Return exactly and only these lines: the first of the listing through the one containing "ATOM 39 N N".

┌──

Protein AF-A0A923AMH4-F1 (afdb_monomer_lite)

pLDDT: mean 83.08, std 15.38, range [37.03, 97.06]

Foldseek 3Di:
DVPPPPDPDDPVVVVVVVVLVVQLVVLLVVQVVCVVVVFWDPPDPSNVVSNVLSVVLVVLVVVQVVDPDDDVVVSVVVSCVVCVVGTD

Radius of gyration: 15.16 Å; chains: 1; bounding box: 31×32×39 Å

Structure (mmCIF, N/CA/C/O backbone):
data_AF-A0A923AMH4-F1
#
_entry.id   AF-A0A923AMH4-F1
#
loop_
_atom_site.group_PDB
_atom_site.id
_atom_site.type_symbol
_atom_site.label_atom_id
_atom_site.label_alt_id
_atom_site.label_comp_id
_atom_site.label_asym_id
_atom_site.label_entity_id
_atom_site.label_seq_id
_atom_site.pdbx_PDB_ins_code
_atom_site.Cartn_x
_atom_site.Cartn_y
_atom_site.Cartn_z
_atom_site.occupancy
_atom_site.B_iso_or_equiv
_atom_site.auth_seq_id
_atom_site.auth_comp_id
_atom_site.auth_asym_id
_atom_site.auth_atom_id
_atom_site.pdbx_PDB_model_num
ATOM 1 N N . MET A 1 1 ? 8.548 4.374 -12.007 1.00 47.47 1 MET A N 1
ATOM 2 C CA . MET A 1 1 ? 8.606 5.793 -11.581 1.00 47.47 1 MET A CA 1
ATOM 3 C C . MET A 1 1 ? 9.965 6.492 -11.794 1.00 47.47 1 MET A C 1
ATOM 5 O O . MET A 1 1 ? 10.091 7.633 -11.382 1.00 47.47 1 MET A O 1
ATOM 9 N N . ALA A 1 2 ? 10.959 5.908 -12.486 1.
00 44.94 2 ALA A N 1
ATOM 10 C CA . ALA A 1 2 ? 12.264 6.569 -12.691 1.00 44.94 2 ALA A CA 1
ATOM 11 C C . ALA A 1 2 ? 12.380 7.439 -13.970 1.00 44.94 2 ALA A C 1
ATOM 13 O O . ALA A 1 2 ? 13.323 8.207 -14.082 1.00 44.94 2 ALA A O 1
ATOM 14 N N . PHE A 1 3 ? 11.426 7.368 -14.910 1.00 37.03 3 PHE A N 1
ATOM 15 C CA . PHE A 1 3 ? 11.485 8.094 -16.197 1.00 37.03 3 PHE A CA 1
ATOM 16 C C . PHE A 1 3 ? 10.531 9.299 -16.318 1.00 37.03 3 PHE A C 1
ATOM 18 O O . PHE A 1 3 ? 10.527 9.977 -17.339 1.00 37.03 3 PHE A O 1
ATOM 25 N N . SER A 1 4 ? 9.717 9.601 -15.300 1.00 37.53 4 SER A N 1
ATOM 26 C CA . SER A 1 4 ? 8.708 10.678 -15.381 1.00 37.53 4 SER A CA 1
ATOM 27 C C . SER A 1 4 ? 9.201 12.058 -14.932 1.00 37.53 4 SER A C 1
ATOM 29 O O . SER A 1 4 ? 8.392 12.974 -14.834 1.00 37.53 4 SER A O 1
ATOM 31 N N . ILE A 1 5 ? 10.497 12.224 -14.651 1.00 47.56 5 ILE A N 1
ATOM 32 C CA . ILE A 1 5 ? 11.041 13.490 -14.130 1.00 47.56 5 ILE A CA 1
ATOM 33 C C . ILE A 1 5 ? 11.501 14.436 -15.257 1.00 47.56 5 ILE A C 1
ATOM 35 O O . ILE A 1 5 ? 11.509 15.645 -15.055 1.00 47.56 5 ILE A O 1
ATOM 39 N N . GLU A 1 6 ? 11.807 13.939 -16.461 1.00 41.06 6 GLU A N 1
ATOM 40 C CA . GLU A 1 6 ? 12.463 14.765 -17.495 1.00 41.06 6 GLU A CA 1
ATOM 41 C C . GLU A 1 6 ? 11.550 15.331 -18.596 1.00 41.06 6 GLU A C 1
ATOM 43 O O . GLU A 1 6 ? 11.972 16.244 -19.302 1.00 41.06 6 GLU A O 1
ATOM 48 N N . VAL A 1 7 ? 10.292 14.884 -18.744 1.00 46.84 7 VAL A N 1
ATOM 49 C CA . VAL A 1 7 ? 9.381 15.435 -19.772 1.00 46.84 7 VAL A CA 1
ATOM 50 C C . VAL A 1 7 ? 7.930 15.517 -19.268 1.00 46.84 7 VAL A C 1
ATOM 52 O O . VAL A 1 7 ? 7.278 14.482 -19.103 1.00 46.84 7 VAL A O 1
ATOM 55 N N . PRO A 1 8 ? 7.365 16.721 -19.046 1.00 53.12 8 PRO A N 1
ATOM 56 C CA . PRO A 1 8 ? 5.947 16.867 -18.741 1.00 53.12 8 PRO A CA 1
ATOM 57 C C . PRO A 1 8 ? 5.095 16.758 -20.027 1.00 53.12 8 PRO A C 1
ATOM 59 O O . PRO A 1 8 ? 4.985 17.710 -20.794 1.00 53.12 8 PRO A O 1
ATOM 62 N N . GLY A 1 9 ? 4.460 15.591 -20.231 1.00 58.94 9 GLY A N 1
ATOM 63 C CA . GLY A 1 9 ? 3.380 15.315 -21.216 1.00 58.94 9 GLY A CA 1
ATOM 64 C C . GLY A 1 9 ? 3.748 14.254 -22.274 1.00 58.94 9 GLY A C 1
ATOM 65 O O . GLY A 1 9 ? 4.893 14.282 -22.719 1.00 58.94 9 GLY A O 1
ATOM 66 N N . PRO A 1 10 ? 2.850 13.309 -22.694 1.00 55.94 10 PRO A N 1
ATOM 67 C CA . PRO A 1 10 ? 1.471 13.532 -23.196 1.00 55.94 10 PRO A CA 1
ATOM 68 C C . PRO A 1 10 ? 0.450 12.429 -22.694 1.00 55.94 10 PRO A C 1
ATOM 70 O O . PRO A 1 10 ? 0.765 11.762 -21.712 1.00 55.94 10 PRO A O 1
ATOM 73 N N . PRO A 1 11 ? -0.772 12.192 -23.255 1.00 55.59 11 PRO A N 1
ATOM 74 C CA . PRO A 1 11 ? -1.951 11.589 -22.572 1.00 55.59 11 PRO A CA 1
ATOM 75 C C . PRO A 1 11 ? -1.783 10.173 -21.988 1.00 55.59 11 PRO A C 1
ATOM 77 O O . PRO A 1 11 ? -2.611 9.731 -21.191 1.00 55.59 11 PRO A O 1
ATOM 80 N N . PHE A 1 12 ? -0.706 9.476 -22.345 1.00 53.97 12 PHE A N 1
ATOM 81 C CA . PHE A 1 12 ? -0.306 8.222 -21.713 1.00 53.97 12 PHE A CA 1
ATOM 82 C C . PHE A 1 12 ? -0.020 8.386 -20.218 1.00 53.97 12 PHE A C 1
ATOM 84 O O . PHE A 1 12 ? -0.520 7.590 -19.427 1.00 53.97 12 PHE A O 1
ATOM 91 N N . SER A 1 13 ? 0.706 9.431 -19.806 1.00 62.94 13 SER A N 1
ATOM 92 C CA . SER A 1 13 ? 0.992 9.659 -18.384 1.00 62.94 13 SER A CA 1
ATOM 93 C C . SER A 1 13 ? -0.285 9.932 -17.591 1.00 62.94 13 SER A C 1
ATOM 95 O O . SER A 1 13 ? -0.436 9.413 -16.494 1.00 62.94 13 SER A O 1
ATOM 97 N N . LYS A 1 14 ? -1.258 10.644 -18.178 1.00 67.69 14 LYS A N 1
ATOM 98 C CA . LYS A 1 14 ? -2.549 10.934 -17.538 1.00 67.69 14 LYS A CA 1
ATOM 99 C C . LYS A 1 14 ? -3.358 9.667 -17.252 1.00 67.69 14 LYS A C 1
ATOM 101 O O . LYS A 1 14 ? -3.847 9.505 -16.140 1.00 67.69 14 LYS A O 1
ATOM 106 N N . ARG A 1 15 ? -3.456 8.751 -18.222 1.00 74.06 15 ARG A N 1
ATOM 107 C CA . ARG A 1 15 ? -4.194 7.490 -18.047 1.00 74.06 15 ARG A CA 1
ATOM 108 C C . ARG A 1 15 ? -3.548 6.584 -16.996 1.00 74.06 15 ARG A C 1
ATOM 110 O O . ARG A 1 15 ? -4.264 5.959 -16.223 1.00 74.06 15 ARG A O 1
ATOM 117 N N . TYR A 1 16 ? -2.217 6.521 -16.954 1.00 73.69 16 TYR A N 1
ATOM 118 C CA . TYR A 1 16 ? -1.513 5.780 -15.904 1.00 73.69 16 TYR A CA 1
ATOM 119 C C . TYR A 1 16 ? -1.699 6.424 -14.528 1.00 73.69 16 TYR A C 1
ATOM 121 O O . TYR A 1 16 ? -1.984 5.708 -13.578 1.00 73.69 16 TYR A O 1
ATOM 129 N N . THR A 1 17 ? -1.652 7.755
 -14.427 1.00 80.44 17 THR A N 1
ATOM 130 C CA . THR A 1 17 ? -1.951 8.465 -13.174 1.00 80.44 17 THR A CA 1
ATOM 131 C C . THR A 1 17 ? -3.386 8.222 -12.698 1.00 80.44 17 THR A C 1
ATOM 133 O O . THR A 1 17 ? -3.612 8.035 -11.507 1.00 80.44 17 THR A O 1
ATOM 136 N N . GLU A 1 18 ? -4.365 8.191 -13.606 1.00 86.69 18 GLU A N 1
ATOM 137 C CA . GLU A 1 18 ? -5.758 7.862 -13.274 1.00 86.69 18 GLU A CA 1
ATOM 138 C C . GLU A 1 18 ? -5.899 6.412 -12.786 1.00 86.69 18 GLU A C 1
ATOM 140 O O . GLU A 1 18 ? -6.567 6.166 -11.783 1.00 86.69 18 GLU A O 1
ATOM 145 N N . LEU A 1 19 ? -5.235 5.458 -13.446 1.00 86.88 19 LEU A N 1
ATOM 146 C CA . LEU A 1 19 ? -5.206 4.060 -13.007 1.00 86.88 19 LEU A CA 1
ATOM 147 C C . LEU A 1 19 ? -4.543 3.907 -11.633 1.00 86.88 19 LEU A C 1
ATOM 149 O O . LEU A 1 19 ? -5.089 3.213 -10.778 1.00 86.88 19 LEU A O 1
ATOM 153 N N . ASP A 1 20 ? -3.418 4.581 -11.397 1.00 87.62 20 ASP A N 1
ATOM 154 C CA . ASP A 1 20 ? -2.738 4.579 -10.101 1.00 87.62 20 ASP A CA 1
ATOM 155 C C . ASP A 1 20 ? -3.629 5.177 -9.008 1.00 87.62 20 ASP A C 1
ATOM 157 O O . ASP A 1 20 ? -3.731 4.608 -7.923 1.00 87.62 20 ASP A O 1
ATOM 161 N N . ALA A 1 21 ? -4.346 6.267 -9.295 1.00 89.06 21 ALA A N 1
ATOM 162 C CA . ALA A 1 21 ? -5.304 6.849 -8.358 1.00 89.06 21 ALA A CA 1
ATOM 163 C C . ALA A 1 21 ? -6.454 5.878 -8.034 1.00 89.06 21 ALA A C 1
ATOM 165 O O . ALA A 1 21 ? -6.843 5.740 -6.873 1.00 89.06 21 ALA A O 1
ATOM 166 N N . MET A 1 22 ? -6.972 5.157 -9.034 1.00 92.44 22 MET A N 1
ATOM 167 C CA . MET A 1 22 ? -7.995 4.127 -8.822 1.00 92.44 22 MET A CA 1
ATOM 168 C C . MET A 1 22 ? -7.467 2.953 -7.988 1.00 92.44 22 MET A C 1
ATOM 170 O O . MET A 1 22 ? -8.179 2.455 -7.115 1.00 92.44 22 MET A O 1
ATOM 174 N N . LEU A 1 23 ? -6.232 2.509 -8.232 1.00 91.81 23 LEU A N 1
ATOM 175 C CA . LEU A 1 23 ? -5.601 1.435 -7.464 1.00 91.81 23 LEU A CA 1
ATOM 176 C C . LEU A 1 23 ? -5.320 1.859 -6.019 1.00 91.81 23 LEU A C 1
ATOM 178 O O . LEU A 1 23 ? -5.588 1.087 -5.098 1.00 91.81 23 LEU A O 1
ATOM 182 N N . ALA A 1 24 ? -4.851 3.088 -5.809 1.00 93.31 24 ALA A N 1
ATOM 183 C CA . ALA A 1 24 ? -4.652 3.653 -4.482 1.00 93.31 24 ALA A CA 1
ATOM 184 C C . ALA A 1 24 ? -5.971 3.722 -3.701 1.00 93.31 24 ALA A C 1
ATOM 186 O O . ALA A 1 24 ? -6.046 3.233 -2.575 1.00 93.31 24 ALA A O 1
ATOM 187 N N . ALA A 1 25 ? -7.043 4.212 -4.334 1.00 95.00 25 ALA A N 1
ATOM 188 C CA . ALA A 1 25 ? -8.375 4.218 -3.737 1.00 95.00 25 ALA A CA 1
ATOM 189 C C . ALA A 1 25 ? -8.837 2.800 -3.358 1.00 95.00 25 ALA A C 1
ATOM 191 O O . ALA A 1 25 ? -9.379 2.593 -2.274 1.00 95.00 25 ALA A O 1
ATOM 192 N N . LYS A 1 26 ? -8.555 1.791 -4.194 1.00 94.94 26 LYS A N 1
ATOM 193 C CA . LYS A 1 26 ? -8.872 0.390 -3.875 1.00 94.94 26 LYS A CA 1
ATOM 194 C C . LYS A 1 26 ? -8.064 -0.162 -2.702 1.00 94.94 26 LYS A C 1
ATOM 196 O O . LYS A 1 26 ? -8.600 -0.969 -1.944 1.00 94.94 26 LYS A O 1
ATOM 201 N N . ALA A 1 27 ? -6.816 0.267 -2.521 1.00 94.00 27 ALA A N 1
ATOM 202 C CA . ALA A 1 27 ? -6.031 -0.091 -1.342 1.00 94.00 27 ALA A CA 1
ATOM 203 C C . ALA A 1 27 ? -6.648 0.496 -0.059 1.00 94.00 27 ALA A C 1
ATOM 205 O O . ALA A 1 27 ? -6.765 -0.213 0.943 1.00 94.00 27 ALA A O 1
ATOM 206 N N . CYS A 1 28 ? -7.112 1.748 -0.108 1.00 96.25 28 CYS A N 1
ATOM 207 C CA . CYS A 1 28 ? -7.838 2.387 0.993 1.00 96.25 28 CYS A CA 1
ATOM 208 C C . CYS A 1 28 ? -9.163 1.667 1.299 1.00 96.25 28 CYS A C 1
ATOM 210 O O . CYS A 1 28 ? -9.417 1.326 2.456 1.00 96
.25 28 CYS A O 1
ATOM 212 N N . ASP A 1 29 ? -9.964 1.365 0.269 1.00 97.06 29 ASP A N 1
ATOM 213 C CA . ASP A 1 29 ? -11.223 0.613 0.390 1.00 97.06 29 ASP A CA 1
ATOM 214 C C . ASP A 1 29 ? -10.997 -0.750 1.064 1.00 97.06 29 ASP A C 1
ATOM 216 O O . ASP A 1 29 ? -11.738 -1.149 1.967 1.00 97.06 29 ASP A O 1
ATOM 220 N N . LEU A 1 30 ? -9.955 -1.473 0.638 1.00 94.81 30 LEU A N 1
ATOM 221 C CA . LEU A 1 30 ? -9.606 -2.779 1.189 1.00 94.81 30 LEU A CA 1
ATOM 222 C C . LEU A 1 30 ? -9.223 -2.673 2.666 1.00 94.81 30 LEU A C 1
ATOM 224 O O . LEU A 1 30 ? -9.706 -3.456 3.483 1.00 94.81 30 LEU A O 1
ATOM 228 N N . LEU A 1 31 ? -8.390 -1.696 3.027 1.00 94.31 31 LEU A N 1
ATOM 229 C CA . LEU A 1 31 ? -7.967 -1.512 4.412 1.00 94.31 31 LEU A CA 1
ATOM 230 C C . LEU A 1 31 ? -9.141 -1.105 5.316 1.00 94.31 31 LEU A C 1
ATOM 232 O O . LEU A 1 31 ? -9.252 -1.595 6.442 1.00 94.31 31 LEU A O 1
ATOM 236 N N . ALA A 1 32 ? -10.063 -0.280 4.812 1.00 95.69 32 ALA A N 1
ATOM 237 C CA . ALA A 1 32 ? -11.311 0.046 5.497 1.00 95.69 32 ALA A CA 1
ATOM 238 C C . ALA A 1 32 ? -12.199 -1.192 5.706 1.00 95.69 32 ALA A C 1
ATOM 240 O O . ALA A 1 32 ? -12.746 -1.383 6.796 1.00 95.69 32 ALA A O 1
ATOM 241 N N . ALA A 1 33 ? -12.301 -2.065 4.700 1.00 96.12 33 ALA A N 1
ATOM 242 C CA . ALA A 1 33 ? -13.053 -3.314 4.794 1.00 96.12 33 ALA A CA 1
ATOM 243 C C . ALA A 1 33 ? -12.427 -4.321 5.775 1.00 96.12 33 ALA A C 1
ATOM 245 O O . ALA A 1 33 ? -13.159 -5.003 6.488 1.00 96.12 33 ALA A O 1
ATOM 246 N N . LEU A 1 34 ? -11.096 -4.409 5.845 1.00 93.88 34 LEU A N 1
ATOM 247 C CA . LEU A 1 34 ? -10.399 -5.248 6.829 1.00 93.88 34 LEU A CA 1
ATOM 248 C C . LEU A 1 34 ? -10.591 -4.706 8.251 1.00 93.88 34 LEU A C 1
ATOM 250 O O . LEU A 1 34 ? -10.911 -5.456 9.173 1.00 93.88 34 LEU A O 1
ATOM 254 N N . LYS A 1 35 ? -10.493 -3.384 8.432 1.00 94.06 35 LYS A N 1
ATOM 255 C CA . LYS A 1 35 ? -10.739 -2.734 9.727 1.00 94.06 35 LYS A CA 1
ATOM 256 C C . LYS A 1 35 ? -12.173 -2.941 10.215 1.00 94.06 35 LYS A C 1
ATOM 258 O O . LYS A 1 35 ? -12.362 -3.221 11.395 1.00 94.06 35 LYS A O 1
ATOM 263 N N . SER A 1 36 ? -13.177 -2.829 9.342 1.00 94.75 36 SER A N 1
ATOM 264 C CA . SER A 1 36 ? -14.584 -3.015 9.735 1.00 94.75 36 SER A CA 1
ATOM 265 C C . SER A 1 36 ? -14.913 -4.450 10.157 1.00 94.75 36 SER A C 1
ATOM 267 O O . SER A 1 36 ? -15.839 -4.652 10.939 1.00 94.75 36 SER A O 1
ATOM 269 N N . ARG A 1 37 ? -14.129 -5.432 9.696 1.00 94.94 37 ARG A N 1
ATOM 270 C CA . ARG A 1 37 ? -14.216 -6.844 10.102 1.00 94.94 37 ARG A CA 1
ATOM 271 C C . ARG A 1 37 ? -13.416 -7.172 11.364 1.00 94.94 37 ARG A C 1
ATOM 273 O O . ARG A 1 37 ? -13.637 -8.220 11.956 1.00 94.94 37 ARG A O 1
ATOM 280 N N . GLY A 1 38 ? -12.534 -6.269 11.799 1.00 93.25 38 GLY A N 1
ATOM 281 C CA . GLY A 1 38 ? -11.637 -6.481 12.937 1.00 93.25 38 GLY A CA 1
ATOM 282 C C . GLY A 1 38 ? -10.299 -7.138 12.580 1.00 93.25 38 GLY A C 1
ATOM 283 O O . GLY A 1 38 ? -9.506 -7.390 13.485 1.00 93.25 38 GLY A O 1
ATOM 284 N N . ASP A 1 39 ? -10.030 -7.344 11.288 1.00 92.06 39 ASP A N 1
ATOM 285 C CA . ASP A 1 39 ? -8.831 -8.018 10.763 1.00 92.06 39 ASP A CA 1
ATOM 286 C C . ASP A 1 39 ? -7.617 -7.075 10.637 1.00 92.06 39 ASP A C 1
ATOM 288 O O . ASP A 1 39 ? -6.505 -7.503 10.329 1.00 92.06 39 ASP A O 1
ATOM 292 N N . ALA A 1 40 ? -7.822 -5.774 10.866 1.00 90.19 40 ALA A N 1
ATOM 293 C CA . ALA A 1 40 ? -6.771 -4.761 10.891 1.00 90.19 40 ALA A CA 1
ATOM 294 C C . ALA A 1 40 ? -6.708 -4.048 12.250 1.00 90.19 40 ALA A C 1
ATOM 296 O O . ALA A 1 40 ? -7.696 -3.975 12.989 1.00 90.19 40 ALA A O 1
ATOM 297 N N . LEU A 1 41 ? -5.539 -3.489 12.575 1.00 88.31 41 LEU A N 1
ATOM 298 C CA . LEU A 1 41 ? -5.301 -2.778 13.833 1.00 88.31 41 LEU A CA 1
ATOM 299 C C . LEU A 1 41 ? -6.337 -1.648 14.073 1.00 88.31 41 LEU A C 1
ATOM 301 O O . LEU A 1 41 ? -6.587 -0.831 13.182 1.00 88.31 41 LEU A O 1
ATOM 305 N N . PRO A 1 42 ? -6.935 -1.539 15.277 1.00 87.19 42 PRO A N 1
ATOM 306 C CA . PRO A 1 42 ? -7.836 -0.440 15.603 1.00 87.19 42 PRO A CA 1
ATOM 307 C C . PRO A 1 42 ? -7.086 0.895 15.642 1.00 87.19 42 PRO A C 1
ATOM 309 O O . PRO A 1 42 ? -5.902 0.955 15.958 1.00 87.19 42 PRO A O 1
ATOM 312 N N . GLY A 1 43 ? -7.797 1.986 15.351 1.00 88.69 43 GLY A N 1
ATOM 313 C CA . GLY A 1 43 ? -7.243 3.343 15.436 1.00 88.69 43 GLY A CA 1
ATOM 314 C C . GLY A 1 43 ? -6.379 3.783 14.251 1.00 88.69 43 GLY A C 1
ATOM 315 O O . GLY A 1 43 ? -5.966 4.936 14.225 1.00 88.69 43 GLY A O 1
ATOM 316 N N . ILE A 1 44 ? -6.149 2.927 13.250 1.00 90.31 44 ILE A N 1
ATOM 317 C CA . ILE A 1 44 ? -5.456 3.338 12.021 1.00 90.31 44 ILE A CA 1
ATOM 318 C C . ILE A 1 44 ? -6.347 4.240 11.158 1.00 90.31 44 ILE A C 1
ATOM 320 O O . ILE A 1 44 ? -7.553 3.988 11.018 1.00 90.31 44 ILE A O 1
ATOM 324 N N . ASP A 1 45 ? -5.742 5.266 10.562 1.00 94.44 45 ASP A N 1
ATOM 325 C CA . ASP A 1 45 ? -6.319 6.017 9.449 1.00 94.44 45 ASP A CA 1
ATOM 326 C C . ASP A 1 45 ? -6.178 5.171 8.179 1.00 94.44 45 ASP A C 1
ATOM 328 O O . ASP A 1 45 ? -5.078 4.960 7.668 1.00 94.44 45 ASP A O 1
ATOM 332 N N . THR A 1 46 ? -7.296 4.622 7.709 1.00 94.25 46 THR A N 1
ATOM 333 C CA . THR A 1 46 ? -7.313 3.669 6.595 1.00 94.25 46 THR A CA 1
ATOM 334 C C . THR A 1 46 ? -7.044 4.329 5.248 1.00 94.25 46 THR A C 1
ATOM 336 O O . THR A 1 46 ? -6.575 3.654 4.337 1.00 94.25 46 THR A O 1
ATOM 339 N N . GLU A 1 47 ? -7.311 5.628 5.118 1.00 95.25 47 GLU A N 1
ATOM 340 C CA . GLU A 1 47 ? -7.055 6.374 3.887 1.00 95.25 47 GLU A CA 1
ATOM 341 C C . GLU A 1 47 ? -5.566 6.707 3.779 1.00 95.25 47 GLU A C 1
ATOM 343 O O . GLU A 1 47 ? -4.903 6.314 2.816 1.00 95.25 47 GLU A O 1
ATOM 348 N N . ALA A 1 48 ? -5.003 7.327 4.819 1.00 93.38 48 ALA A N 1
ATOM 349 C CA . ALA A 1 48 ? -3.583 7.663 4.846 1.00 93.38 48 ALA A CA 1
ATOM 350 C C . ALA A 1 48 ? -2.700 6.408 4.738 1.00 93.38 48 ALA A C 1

└──

Solved problem:
Protein AF-A0A923AMH4-F1 (afdb_monomer_lite)

pLDDT: mean 83.08, std 15.38, range [37.03, 97.06]

Foldseek 3Di:
DVPPPPDPDDPVVVVVVVVLVVQLVVLLVVQVVCVVVVFWDPPDPSNVVSNVLSVVLVVLVVVQVVDPDDDVVVSVVVSCVVCVVGTD

Radius of gyration: 15.16 Å; chains: 1; bounding box: 31×32×39 Å

Structure (mmCIF, N/CA/C/O backbone):
data_AF-A0A923AMH4-F1
#
_entry.id   AF-A0A923AMH4-F1
#
loop_
_atom_site.group_PDB
_atom_site.id
_atom_site.type_symbol
_atom_site.label_atom_id
_atom_site.label_alt_id
_atom_site.label_comp_id
_atom_site.label_asym_id
_atom_site.label_entity_id
_atom_site.label_seq_id
_atom_site.pdbx_PDB_ins_code
_atom_site.Cartn_x
_atom_site.Cartn_y
_atom_site.Cartn_z
_atom_site.occupancy
_atom_site.B_iso_or_equiv
_atom_site.auth_seq_id
_atom_site.auth_comp_id
_atom_site.auth_asym_id
_atom_site.auth_atom_id
_atom_site.pdbx_PDB_model_num
ATOM 1 N N . MET A 1 1 ? 8.548 4.374 -12.007 1.00 47.47 1 MET A N 1
ATOM 2 C CA . MET A 1 1 ? 8.606 5.793 -11.581 1.00 47.47 1 MET A CA 1
ATOM 3 C C . MET A 1 1 ? 9.965 6.492 -11.794 1.00 47.47 1 MET A C 1
ATOM 5 O O . MET A 1 1 ? 10.091 7.633 -11.382 1.00 47.47 1 MET A O 1
ATOM 9 N N . ALA A 1 2 ? 10.959 5.908 -12.486 1.
00 44.94 2 ALA A N 1
ATOM 10 C CA . ALA A 1 2 ? 12.264 6.569 -12.691 1.00 44.94 2 ALA A CA 1
ATOM 11 C C . ALA A 1 2 ? 12.380 7.439 -13.970 1.00 44.94 2 ALA A C 1
ATOM 13 O O . ALA A 1 2 ? 13.323 8.207 -14.082 1.00 44.94 2 ALA A O 1
ATOM 14 N N . PHE A 1 3 ? 11.426 7.368 -14.910 1.00 37.03 3 PHE A N 1
ATOM 15 C CA . PHE A 1 3 ? 11.485 8.094 -16.197 1.00 37.03 3 PHE A CA 1
ATOM 16 C C . PHE A 1 3 ? 10.531 9.299 -16.318 1.00 37.03 3 PHE A C 1
ATOM 18 O O . PHE A 1 3 ? 10.527 9.977 -17.339 1.00 37.03 3 PHE A O 1
ATOM 25 N N . SER A 1 4 ? 9.717 9.601 -15.300 1.00 37.53 4 SER A N 1
ATOM 26 C CA . SER A 1 4 ? 8.708 10.678 -15.381 1.00 37.53 4 SER A CA 1
ATOM 27 C C . SER A 1 4 ? 9.201 12.058 -14.932 1.00 37.53 4 SER A C 1
ATOM 29 O O . SER A 1 4 ? 8.392 12.974 -14.834 1.00 37.53 4 SER A O 1
ATOM 31 N N . ILE A 1 5 ? 10.497 12.224 -14.651 1.00 47.56 5 ILE A N 1
ATOM 32 C CA . ILE A 1 5 ? 11.041 13.490 -14.130 1.00 47.56 5 ILE A CA 1
ATOM 33 C C . ILE A 1 5 ? 11.501 14.436 -15.257 1.00 47.56 5 ILE A C 1
ATOM 35 O O . ILE A 1 5 ? 11.509 15.645 -15.055 1.00 47.56 5 ILE A O 1
ATOM 39 N N . GLU A 1 6 ? 11.807 13.939 -16.461 1.00 41.06 6 GLU A N 1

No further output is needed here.